Real-world Outcomes of Anti–Vascular Endothelial Growth Factor Therapy in Diabetic Macular Edema in the United States

Abstract

This study assessed real-world visual acuity (VA) outcomes of anti-vascular endothelial growth factor (anti-VEGF) therapy for diabetic macular edema (DME). This retrospective analysis was performed on a large database of aggregated, longitudinal electronic medical records from a geographically and demographically diverse sample of patients of United States retina specialists (Vestrum Health Retina Database). DME patient eyes that underwent ≥3 monthly anti-VEGF injections within 4 months of the first injection and between January 2011 and March 2017 were eligible if follow-up data were available prior to March 2018. The eyes were divided into 3 groups based on choice of initial intravitreal anti-VEGF agent (aflibercept, bevacizumab, or ranibizumab).
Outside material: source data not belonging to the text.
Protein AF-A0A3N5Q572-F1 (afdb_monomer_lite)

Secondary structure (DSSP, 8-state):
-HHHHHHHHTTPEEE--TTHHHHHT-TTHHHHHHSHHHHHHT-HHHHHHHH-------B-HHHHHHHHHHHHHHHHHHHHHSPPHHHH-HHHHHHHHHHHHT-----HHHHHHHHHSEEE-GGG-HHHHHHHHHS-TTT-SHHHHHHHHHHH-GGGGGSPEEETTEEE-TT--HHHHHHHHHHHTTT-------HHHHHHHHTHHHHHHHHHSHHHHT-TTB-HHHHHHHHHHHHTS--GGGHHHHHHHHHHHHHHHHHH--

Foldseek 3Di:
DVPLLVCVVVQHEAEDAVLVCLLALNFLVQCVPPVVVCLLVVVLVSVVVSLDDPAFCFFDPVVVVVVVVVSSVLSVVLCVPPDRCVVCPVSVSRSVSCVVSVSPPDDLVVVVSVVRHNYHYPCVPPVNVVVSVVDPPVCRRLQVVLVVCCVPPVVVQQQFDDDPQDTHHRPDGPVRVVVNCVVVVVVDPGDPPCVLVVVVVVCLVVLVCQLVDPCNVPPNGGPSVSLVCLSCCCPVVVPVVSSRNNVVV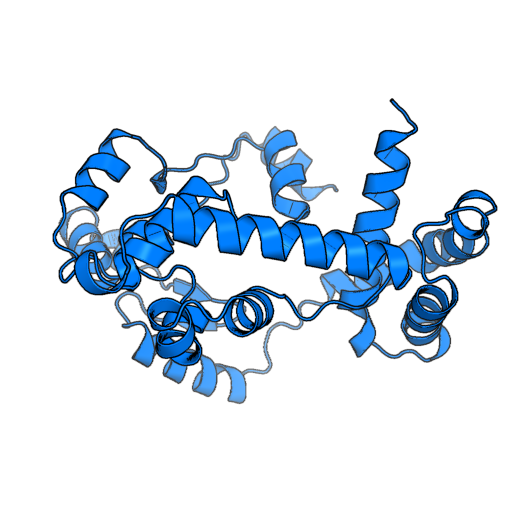VSVVVVVVVVVVD

Sequence (262 aa):
MQFYSALHNQNKIVIDGTYGELARRRFLNNILLKGRGAVFNRDYEKIISLLRANRPQIFREDYVRQMKKGVRYLVEEAFNTLPPAKEYGIKNWLELFMIRNHLVTTTAEQARSDKMLINYMPFIQPSLLKIIFQTPAGKRNNNLFYKIIKQLSPELSKIPLVKGDVIYPFGLGTLSTSVYIRLKGRTKTGYKDNLQYDFLNSLEEYVQDTINSGDFLSCDYYDHQEIKNIVNGYYTNKNLSLANDLDWWLTFDIWRKNLHNR

Radius of gyration: 21.71 Å; chains: 1; bounding box: 51×47×58 Å

pLDDT: mean 86.16, std 10.63, range [45.09, 98.0]

Structure (mmCIF, N/CA/C/O backbone):
data_AF-A0A3N5Q572-F1
#
_entry.id   AF-A0A3N5Q572-F1
#
loop_
_atom_site.group_PDB
_atom_site.id
_atom_site.type_symbol
_atom_site.label_atom_id
_atom_site.label_alt_id
_atom_site.label_comp_id
_atom_site.label_asym_id
_atom_site.label_entity_id
_atom_site.label_seq_id
_atom_site.pdbx_PDB_ins_code
_atom_site.Cartn_x
_atom_site.Cartn_y
_atom_site.Cartn_z
_atom_site.occupancy
_atom_site.B_iso_or_equiv
_atom_site.auth_seq_id
_atom_site.auth_comp_id
_atom_site.auth_asym_id
_atom_site.auth_atom_id
_atom_site.pdbx_PDB_model_num
ATOM 1 N N . MET A 1 1 ? 21.287 -2.437 -0.243 1.00 46.19 1 MET A N 1
ATOM 2 C CA . MET A 1 1 ? 21.520 -3.786 0.333 1.00 46.19 1 MET A CA 1
ATOM 3 C C . MET A 1 1 ? 22.348 -3.787 1.626 1.00 46.19 1 MET A C 1
ATOM 5 O O . MET A 1 1 ? 22.076 -4.626 2.469 1.00 46.19 1 MET A O 1
ATOM 9 N N . GLN A 1 2 ? 23.287 -2.854 1.849 1.00 50.19 2 GLN A N 1
ATOM 10 C CA . GLN A 1 2 ? 24.156 -2.850 3.047 1.00 50.19 2 GLN A CA 1
ATOM 11 C C . GLN A 1 2 ? 23.438 -2.659 4.404 1.00 50.19 2 GLN A C 1
ATOM 13 O O . GLN A 1 2 ? 23.922 -3.156 5.417 1.00 50.19 2 GLN A O 1
ATOM 18 N N . PHE A 1 3 ? 22.279 -1.991 4.449 1.00 60.66 3 PHE A N 1
ATOM 19 C CA . PHE A 1 3 ? 21.608 -1.680 5.720 1.00 60.66 3 PHE A CA 1
ATOM 20 C C . PHE A 1 3 ? 20.979 -2.893 6.418 1.00 60.66 3 PHE A C 1
ATOM 22 O O . PHE A 1 3 ? 21.098 -3.015 7.634 1.00 60.66 3 PHE A O 1
ATOM 29 N N . TYR A 1 4 ? 20.336 -3.809 5.688 1.00 67.25 4 TYR A N 1
ATOM 30 C CA . TYR A 1 4 ? 19.666 -4.952 6.318 1.00 67.25 4 TYR A CA 1
ATOM 31 C C . TYR A 1 4 ? 20.654 -5.975 6.871 1.00 67.25 4 TYR A C 1
ATOM 33 O O . TYR A 1 4 ? 20.485 -6.424 8.000 1.00 67.25 4 TYR A O 1
ATOM 41 N N . SER A 1 5 ? 21.743 -6.250 6.151 1.00 70.00 5 SER A N 1
ATOM 42 C CA . SER A 1 5 ? 22.830 -7.086 6.668 1.00 70.00 5 SER A CA 1
ATOM 43 C C . SER A 1 5 ? 23.487 -6.458 7.900 1.00 70.00 5 SER A C 1
ATOM 45 O O . SER A 1 5 ? 23.776 -7.163 8.859 1.00 70.00 5 SER A O 1
ATOM 47 N N . ALA A 1 6 ? 23.670 -5.131 7.925 1.00 76.94 6 ALA A N 1
ATOM 48 C CA . ALA A 1 6 ? 24.192 -4.440 9.103 1.00 76.94 6 ALA A CA 1
ATOM 49 C C . ALA A 1 6 ? 23.246 -4.557 10.311 1.00 76.94 6 ALA A C 1
ATOM 51 O O . ALA A 1 6 ? 23.702 -4.852 11.413 1.00 76.94 6 ALA A O 1
ATOM 52 N N . LEU A 1 7 ? 21.936 -4.379 10.114 1.00 79.12 7 LEU A N 1
ATOM 53 C CA . LEU A 1 7 ? 20.933 -4.530 11.174 1.00 79.12 7 LEU A CA 1
ATOM 54 C C . LEU A 1 7 ? 20.849 -5.971 11.692 1.00 79.12 7 LEU A C 1
ATOM 56 O O . LEU A 1 7 ? 20.799 -6.176 12.905 1.00 79.12 7 LEU A O 1
ATOM 60 N N . HIS A 1 8 ? 20.893 -6.953 10.790 1.00 78.19 8 HIS A N 1
ATOM 61 C CA . HIS A 1 8 ? 20.947 -8.371 11.134 1.00 78.19 8 HIS A CA 1
ATOM 62 C C . HIS A 1 8 ? 22.201 -8.696 11.957 1.00 78.19 8 HIS A C 1
ATOM 64 O O . HIS A 1 8 ? 22.098 -9.252 13.044 1.00 78.19 8 HIS A O 1
ATOM 70 N N . ASN A 1 9 ? 23.381 -8.268 11.497 1.00 82.69 9 ASN A N 1
ATOM 71 C CA . ASN A 1 9 ? 24.654 -8.502 12.192 1.00 82.69 9 ASN A CA 1
ATOM 72 C C . ASN A 1 9 ? 24.723 -7.811 13.561 1.00 82.69 9 ASN A C 1
ATOM 74 O O . ASN A 1 9 ? 25.453 -8.246 14.446 1.00 82.69 9 ASN A O 1
ATOM 78 N N . GLN A 1 10 ? 23.955 -6.739 13.750 1.00 85.44 10 GLN A N 1
ATOM 79 C CA . GLN A 1 10 ? 23.807 -6.050 15.029 1.00 85.44 10 GLN A CA 1
ATOM 80 C C . GLN A 1 10 ? 22.695 -6.640 15.917 1.00 85.44 10 GLN A C 1
ATOM 82 O O . GLN A 1 10 ? 22.351 -6.027 16.932 1.00 85.44 10 GLN A O 1
ATOM 87 N N . ASN A 1 11 ? 22.111 -7.785 15.540 1.00 84.25 11 ASN A N 1
ATOM 88 C CA . ASN A 1 11 ? 20.992 -8.435 16.227 1.00 84.25 11 ASN A CA 1
ATOM 89 C C . ASN A 1 11 ? 19.823 -7.473 16.502 1.00 84.25 11 ASN A C 1
ATOM 91 O O . ASN A 1 11 ? 19.213 -7.488 17.574 1.00 84.25 11 ASN A O 1
ATOM 95 N N . LYS A 1 12 ? 19.531 -6.578 15.551 1.00 84.81 12 LYS A N 1
ATOM 96 C CA . LYS A 1 12 ? 18.399 -5.656 15.667 1.00 84.81 12 LYS A CA 1
ATOM 97 C C . LYS A 1 12 ? 17.111 -6.359 15.256 1.00 84.81 12 LYS A C 1
ATOM 99 O O . LYS A 1 12 ? 17.065 -7.071 14.257 1.00 84.81 12 LYS A O 1
ATOM 104 N N . ILE A 1 13 ? 16.057 -6.103 16.022 1.00 83.56 13 ILE A N 1
ATOM 105 C CA . ILE A 1 13 ? 14.702 -6.582 15.749 1.00 83.56 13 ILE A CA 1
ATOM 106 C C . ILE A 1 13 ? 13.901 -5.417 15.177 1.00 83.56 13 ILE A C 1
ATOM 108 O O . ILE A 1 13 ? 13.904 -4.318 15.738 1.00 83.56 13 ILE A O 1
ATOM 112 N N . VAL A 1 14 ? 13.200 -5.657 14.073 1.00 84.19 14 VAL A N 1
ATOM 113 C CA . VAL A 1 14 ? 12.215 -4.715 13.537 1.00 84.19 14 VAL A CA 1
ATOM 114 C C . VAL A 1 14 ? 10.890 -4.957 14.243 1.00 84.19 14 VAL A C 1
ATOM 116 O O . VAL A 1 14 ? 10.452 -6.095 14.358 1.00 84.19 14 VAL A O 1
ATOM 119 N N . ILE A 1 15 ? 10.250 -3.894 14.732 1.00 83.75 15 ILE A N 1
ATOM 120 C CA . ILE A 1 15 ? 8.913 -3.973 15.329 1.00 83.75 15 ILE A CA 1
ATOM 121 C C . ILE A 1 15 ? 7.907 -3.404 14.331 1.00 83.75 15 ILE A C 1
ATOM 123 O O . ILE A 1 15 ? 7.868 -2.191 14.115 1.00 83.75 15 ILE A O 1
ATOM 127 N N . ASP A 1 16 ? 7.074 -4.264 13.750 1.00 80.44 16 ASP A N 1
ATOM 128 C CA . ASP A 1 16 ? 6.058 -3.870 12.773 1.00 80.44 16 ASP A CA 1
ATOM 129 C C . ASP A 1 16 ? 4.677 -3.664 13.425 1.00 80.44 16 ASP A C 1
ATOM 131 O O . ASP A 1 16 ? 4.068 -4.546 14.039 1.00 80.44 16 ASP A O 1
ATOM 135 N N . GLY A 1 17 ? 4.167 -2.442 13.270 1.00 78.12 17 GLY A N 1
ATOM 136 C CA . GLY A 1 17 ? 2.892 -1.982 13.801 1.00 78.12 17 GLY A CA 1
ATOM 137 C C . GLY A 1 17 ? 1.684 -2.113 12.867 1.00 78.12 17 GLY A C 1
ATOM 138 O O . GLY A 1 17 ? 0.626 -1.602 13.238 1.00 78.12 17 GLY A O 1
ATOM 139 N N . THR A 1 18 ? 1.802 -2.737 11.689 1.00 75.44 18 THR A N 1
ATOM 140 C CA . THR A 1 18 ? 0.791 -2.716 10.606 1.00 75.44 18 THR A CA 1
ATOM 141 C C . THR A 1 18 ? -0.612 -3.108 11.082 1.00 75.44 18 THR A C 1
ATOM 143 O O . THR A 1 18 ? -1.583 -2.382 10.856 1.00 75.44 18 THR A O 1
ATOM 146 N N . TYR A 1 19 ? -0.737 -4.195 11.848 1.00 77.31 19 TYR A N 1
ATOM 147 C CA . TYR A 1 19 ? -2.032 -4.646 12.380 1.00 77.31 19 TYR A CA 1
ATOM 148 C C . TYR A 1 19 ? -2.569 -3.791 13.538 1.00 77.31 19 TYR A C 1
ATOM 150 O O . TYR A 1 19 ? -3.722 -3.948 13.943 1.00 77.31 19 TYR A O 1
ATOM 158 N N . GLY A 1 20 ? -1.800 -2.819 14.037 1.00 81.81 20 GLY A N 1
ATOM 159 C CA . GLY A 1 20 ? -2.283 -1.829 15.001 1.00 81.81 20 GLY A CA 1
ATOM 160 C C . GLY A 1 20 ? -3.432 -0.977 14.452 1.00 81.81 20 GLY A C 1
ATOM 161 O O . GLY A 1 20 ? -4.252 -0.470 15.222 1.00 81.81 20 GLY A O 1
ATOM 162 N N . GLU A 1 21 ? -3.564 -0.874 13.127 1.00 80.56 21 GLU A N 1
ATOM 163 C CA . GLU A 1 21 ? -4.696 -0.202 12.484 1.00 80.56 21 GLU A CA 1
ATOM 164 C C . GLU A 1 21 ? -6.033 -0.934 12.715 1.00 80.56 21 GLU A C 1
ATOM 166 O O . GLU A 1 21 ? -7.078 -0.274 12.714 1.00 80.56 21 GLU A O 1
ATOM 171 N N . LEU A 1 22 ? -6.016 -2.245 13.019 1.00 79.75 22 LEU A N 1
ATOM 172 C CA . LEU A 1 22 ? -7.206 -3.006 13.432 1.00 79.75 22 LEU A CA 1
ATOM 173 C C . LEU A 1 22 ? -7.758 -2.446 14.741 1.00 79.75 22 LEU A C 1
ATOM 175 O O . LEU A 1 22 ? -8.937 -2.120 14.867 1.00 79.75 22 LEU A O 1
ATOM 179 N N . ALA A 1 23 ? -6.869 -2.275 15.716 1.00 80.75 23 ALA A N 1
ATOM 180 C CA . ALA A 1 23 ? -7.218 -1.792 17.041 1.00 80.75 23 ALA A CA 1
ATOM 181 C C . ALA A 1 23 ? -7.601 -0.305 17.054 1.00 80.75 23 ALA A C 1
ATOM 183 O O . ALA A 1 23 ? -8.328 0.155 17.935 1.00 80.75 23 ALA A O 1
ATOM 184 N N . ARG A 1 24 ? -7.117 0.461 16.071 1.00 80.38 24 ARG A N 1
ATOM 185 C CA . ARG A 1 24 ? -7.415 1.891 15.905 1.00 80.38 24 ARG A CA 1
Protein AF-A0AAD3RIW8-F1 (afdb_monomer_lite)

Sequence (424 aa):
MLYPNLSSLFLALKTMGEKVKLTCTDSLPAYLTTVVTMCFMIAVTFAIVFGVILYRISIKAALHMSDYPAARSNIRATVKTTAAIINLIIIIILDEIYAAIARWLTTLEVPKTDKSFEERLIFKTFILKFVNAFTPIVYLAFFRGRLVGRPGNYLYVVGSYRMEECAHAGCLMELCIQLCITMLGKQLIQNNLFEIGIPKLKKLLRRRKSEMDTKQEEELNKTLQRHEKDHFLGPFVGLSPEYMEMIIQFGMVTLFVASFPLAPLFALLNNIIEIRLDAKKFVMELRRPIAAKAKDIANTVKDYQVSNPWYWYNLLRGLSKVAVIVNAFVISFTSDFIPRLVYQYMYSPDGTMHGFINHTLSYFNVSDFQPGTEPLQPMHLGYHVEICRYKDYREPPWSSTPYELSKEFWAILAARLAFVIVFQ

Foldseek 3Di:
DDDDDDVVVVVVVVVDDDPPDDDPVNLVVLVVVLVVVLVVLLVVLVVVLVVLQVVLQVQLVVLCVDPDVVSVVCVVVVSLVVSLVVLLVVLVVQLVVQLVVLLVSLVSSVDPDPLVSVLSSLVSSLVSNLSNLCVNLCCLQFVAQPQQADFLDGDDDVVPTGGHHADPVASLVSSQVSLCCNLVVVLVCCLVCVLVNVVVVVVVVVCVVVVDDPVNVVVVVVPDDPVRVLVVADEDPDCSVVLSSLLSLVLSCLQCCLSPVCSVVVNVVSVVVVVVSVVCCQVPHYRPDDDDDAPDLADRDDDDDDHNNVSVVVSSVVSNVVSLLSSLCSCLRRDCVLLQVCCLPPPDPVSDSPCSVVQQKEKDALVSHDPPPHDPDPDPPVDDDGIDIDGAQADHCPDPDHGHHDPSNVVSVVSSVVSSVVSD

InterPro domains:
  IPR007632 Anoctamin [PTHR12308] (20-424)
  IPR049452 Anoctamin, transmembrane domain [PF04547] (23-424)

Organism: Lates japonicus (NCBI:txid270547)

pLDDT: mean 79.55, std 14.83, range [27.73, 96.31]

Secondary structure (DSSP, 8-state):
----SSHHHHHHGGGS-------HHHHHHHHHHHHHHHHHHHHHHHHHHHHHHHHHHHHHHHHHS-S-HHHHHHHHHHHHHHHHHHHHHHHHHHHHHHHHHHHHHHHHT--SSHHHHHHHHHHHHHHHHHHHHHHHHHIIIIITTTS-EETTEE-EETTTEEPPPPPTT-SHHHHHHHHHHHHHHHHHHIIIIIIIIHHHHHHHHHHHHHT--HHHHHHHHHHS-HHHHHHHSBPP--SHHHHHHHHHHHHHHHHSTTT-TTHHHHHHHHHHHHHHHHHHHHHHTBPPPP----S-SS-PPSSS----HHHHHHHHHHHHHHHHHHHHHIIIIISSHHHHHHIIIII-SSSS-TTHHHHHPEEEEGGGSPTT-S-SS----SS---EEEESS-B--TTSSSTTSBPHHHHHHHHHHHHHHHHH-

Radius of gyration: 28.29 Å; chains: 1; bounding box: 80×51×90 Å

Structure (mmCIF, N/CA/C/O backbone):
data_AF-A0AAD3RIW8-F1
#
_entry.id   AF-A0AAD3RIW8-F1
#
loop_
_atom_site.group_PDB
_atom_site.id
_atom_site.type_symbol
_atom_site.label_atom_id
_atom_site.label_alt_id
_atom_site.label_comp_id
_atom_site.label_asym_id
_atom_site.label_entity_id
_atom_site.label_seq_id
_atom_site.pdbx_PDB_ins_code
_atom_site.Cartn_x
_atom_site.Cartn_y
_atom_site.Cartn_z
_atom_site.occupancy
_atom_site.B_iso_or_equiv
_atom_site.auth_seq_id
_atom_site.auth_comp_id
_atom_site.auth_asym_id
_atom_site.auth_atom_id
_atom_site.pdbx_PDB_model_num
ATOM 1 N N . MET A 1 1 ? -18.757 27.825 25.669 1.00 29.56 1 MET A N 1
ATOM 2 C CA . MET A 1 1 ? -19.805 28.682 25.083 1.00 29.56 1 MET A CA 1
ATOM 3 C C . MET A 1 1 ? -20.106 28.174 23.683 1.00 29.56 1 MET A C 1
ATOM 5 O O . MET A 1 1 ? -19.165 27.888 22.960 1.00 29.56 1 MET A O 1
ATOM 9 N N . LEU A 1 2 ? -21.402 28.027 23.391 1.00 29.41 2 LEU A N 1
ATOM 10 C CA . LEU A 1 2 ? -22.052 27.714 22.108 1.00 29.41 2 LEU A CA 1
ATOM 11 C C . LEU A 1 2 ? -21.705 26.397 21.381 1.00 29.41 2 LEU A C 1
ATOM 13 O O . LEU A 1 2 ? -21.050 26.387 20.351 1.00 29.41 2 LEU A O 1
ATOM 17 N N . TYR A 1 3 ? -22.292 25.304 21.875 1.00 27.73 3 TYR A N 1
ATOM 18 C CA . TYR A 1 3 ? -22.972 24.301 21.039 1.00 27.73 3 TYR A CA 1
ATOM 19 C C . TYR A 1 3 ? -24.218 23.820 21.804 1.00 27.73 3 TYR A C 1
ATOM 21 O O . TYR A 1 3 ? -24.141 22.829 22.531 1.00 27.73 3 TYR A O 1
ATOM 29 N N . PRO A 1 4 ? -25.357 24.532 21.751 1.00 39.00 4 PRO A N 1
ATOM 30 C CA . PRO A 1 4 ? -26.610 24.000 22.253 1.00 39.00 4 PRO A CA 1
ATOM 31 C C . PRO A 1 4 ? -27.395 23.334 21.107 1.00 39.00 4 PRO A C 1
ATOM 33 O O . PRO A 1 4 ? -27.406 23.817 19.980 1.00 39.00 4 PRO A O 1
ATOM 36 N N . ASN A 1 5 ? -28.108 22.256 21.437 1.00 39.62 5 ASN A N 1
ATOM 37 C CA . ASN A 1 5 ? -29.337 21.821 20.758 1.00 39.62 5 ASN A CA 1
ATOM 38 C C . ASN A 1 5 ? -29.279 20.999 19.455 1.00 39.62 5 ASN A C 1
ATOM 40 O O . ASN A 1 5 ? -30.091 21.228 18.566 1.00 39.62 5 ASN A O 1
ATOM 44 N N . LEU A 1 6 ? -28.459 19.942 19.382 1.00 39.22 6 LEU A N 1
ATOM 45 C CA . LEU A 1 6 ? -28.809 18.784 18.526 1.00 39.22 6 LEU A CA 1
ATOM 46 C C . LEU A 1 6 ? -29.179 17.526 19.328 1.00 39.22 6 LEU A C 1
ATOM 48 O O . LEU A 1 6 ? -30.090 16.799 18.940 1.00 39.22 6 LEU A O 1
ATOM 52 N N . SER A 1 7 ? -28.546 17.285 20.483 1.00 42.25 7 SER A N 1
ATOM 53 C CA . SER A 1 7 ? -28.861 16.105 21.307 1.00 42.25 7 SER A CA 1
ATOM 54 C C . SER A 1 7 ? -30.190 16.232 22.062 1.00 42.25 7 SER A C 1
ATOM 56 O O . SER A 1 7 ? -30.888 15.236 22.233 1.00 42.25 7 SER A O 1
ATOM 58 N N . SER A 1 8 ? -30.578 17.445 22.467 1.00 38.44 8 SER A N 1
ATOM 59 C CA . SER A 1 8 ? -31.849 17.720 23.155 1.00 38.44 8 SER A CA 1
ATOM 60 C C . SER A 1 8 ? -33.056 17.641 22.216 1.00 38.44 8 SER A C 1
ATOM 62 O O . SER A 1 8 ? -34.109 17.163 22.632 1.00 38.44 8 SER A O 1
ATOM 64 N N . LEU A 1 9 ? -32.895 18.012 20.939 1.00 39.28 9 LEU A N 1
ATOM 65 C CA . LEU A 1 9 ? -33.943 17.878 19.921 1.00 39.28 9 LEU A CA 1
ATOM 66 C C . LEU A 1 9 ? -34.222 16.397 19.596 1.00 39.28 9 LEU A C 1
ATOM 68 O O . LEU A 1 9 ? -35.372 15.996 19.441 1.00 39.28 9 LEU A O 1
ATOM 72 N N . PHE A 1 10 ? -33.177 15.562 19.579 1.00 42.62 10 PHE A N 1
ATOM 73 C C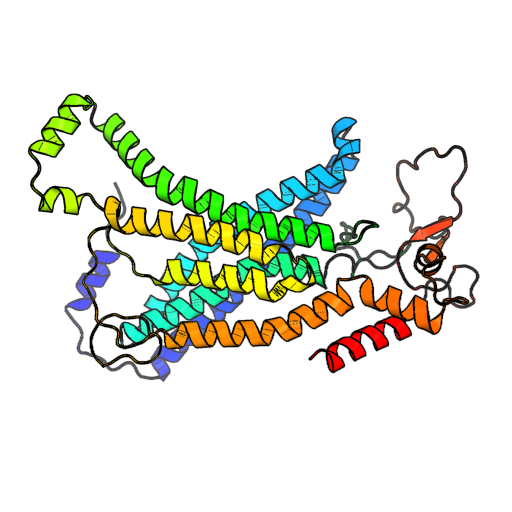A . PHE A 1 10 ? -33.307 14.114 19.382 1.00 42.62 10 PHE A CA 1
ATOM 74 C C . PHE A 1 10 ? -33.900 13.397 20.605 1.00 42.62 10 PHE A C 1
ATOM 76 O O . PHE A 1 10 ? -34.616 12.408 20.455 1.00 42.62 10 PHE A O 1
ATOM 83 N N . LEU A 1 11 ? -33.638 13.901 21.819 1.00 41.12 11 LEU A N 1
ATOM 84 C CA . LEU A 1 11 ? -34.252 13.371 23.040 1.00 41.12 11 LEU A CA 1
ATOM 85 C C . LEU A 1 11 ? -35.746 13.722 23.135 1.00 41.12 11 LEU A C 1
ATOM 87 O O . LEU A 1 11 ? -36.526 12.891 23.594 1.00 41.12 11 LEU A O 1
ATOM 91 N N . ALA A 1 12 ? -36.151 14.905 22.659 1.00 33.88 12 ALA A N 1
ATOM 92 C CA . ALA A 1 12 ? -37.552 15.336 22.623 1.00 33.88 12 ALA A CA 1
ATOM 93 C C . ALA A 1 12 ? -38.393 14.597 21.560 1.00 33.88 12 ALA A C 1
ATOM 95 O O . ALA A 1 12 ? -39.587 14.401 21.751 1.00 33.88 12 ALA A O 1
ATOM 96 N N . LEU A 1 13 ? -37.776 14.112 20.476 1.00 39.38 13 LEU A N 1
ATOM 97 C CA . LEU A 1 13 ? -38.435 13.245 19.485 1.00 39.38 13 LEU A CA 1
ATOM 98 C C . LEU A 1 13 ? -38.626 11.795 19.964 1.00 39.38 13 LEU A C 1
ATOM 100 O O . LEU A 1 13 ? -39.377 11.039 19.356 1.00 39.38 13 LEU A O 1
ATOM 104 N N . LYS A 1 14 ? -37.976 11.389 21.062 1.00 42.06 14 LYS A N 1
ATOM 105 C CA . LYS A 1 14 ? -38.078 10.024 21.603 1.00 42.06 14 LYS A CA 1
ATOM 106 C C . LYS A 1 14 ? -39.318 9.810 22.482 1.00 42.06 14 LYS A C 1
ATOM 108 O O . LYS A 1 14 ? -39.644 8.666 22.788 1.00 42.06 14 LYS A O 1
ATOM 113 N N . THR A 1 15 ? -40.005 10.878 22.895 1.00 38.34 15 THR A N 1
ATOM 114 C CA . THR A 1 15 ? -41.161 10.810 23.808 1.00 38.34 15 THR A CA 1
ATOM 115 C C . THR A 1 15 ? -42.523 10.806 23.109 1.00 38.34 15 THR A C 1
ATOM 117 O O . THR A 1 15 ? -43.535 10.656 23.785 1.00 38.34 15 THR A O 1
ATOM 120 N N . MET A 1 16 ? -42.575 10.896 21.778 1.00 40.75 16 MET A N 1
ATOM 121 C CA . MET A 1 16 ? -43.811 10.831 20.988 1.00 40.75 16 MET A CA 1
ATOM 122 C C . MET A 1 16 ? -43.561 9.984 19.735 1.00 40.75 16 MET A C 1
ATOM 124 O O . MET A 1 16 ? -43.042 10.479 18.740 1.00 40.75 16 MET A O 1
ATOM 128 N N . GLY A 1 17 ? -43.898 8.698 19.772 1.00 38.03 17 GLY A N 1
ATOM 129 C CA . GLY A 1 17 ? -43.815 7.863 18.578 1.00 38.03 17 GLY A CA 1
ATOM 130 C C . GLY A 1 17 ? -44.083 6.403 18.880 1.00 38.03 17 GLY A C 1
ATOM 131 O O . GLY A 1 17 ? -43.265 5.723 19.500 1.00 38.03 17 GLY A O 1
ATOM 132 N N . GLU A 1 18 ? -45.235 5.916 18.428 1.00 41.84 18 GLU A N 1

These eyes were then subdivided into 3 cohorts, depending on length of follow-up (6, 12, or 24 months), with each cohort being mutually exclusive. VA outcomes and number of treatments were assessed on each cohort and stratified by baseline VA. A total of 15,608 DME patient eyes were included in this analysis. In the 12-month cohort, of 1379 eyes initially treated with aflibercept, the mean 12-month improvement was+5.5 letters (95% confidence interval [CI]+4.5 to+6.6 letters, P < 0.001) after 7.5 injections on average, with similar outcomes for bevacizumab (3109 eyes,+5.5 letters, 95% CI+4.7 to+6.3 letters, P < 0.001, average 7.9 injections), and for ranibizumab (1352 eyes,+4.0 letters, 95% CI+2.9 to+5.2 letters, P < 0.001, average 7.7 injections). The mean numbers of corticosteroid, macular, and panretinal laser treatment sessions were similar in each group. In the 12-month cohort, when stratified by baseline VA of 20/201 or worse, 20/71 to 20/200, 20/41 to 20/70, and 20/40 or better, the final mean letters gained or lost were+28.0,+10.2,+2.8, and-2.5 in the aflibercept group,+36.0,+7.8,+2.9, and-2.0 letters in the bevacizumab group, and+30.5,+7.9,+1.6, and-2.7 letters in the ranibizumab group, respectively. Real-world VA outcomes following anti-VEGF therapy for DME were meaningfully inferior to those noted in randomized, controlled trials. Eyes with better baseline VA experienced fewer letters gained compared with those with worse baseline VA. The initial choice of anti-VEGF agent did not correlate with visual outcomes.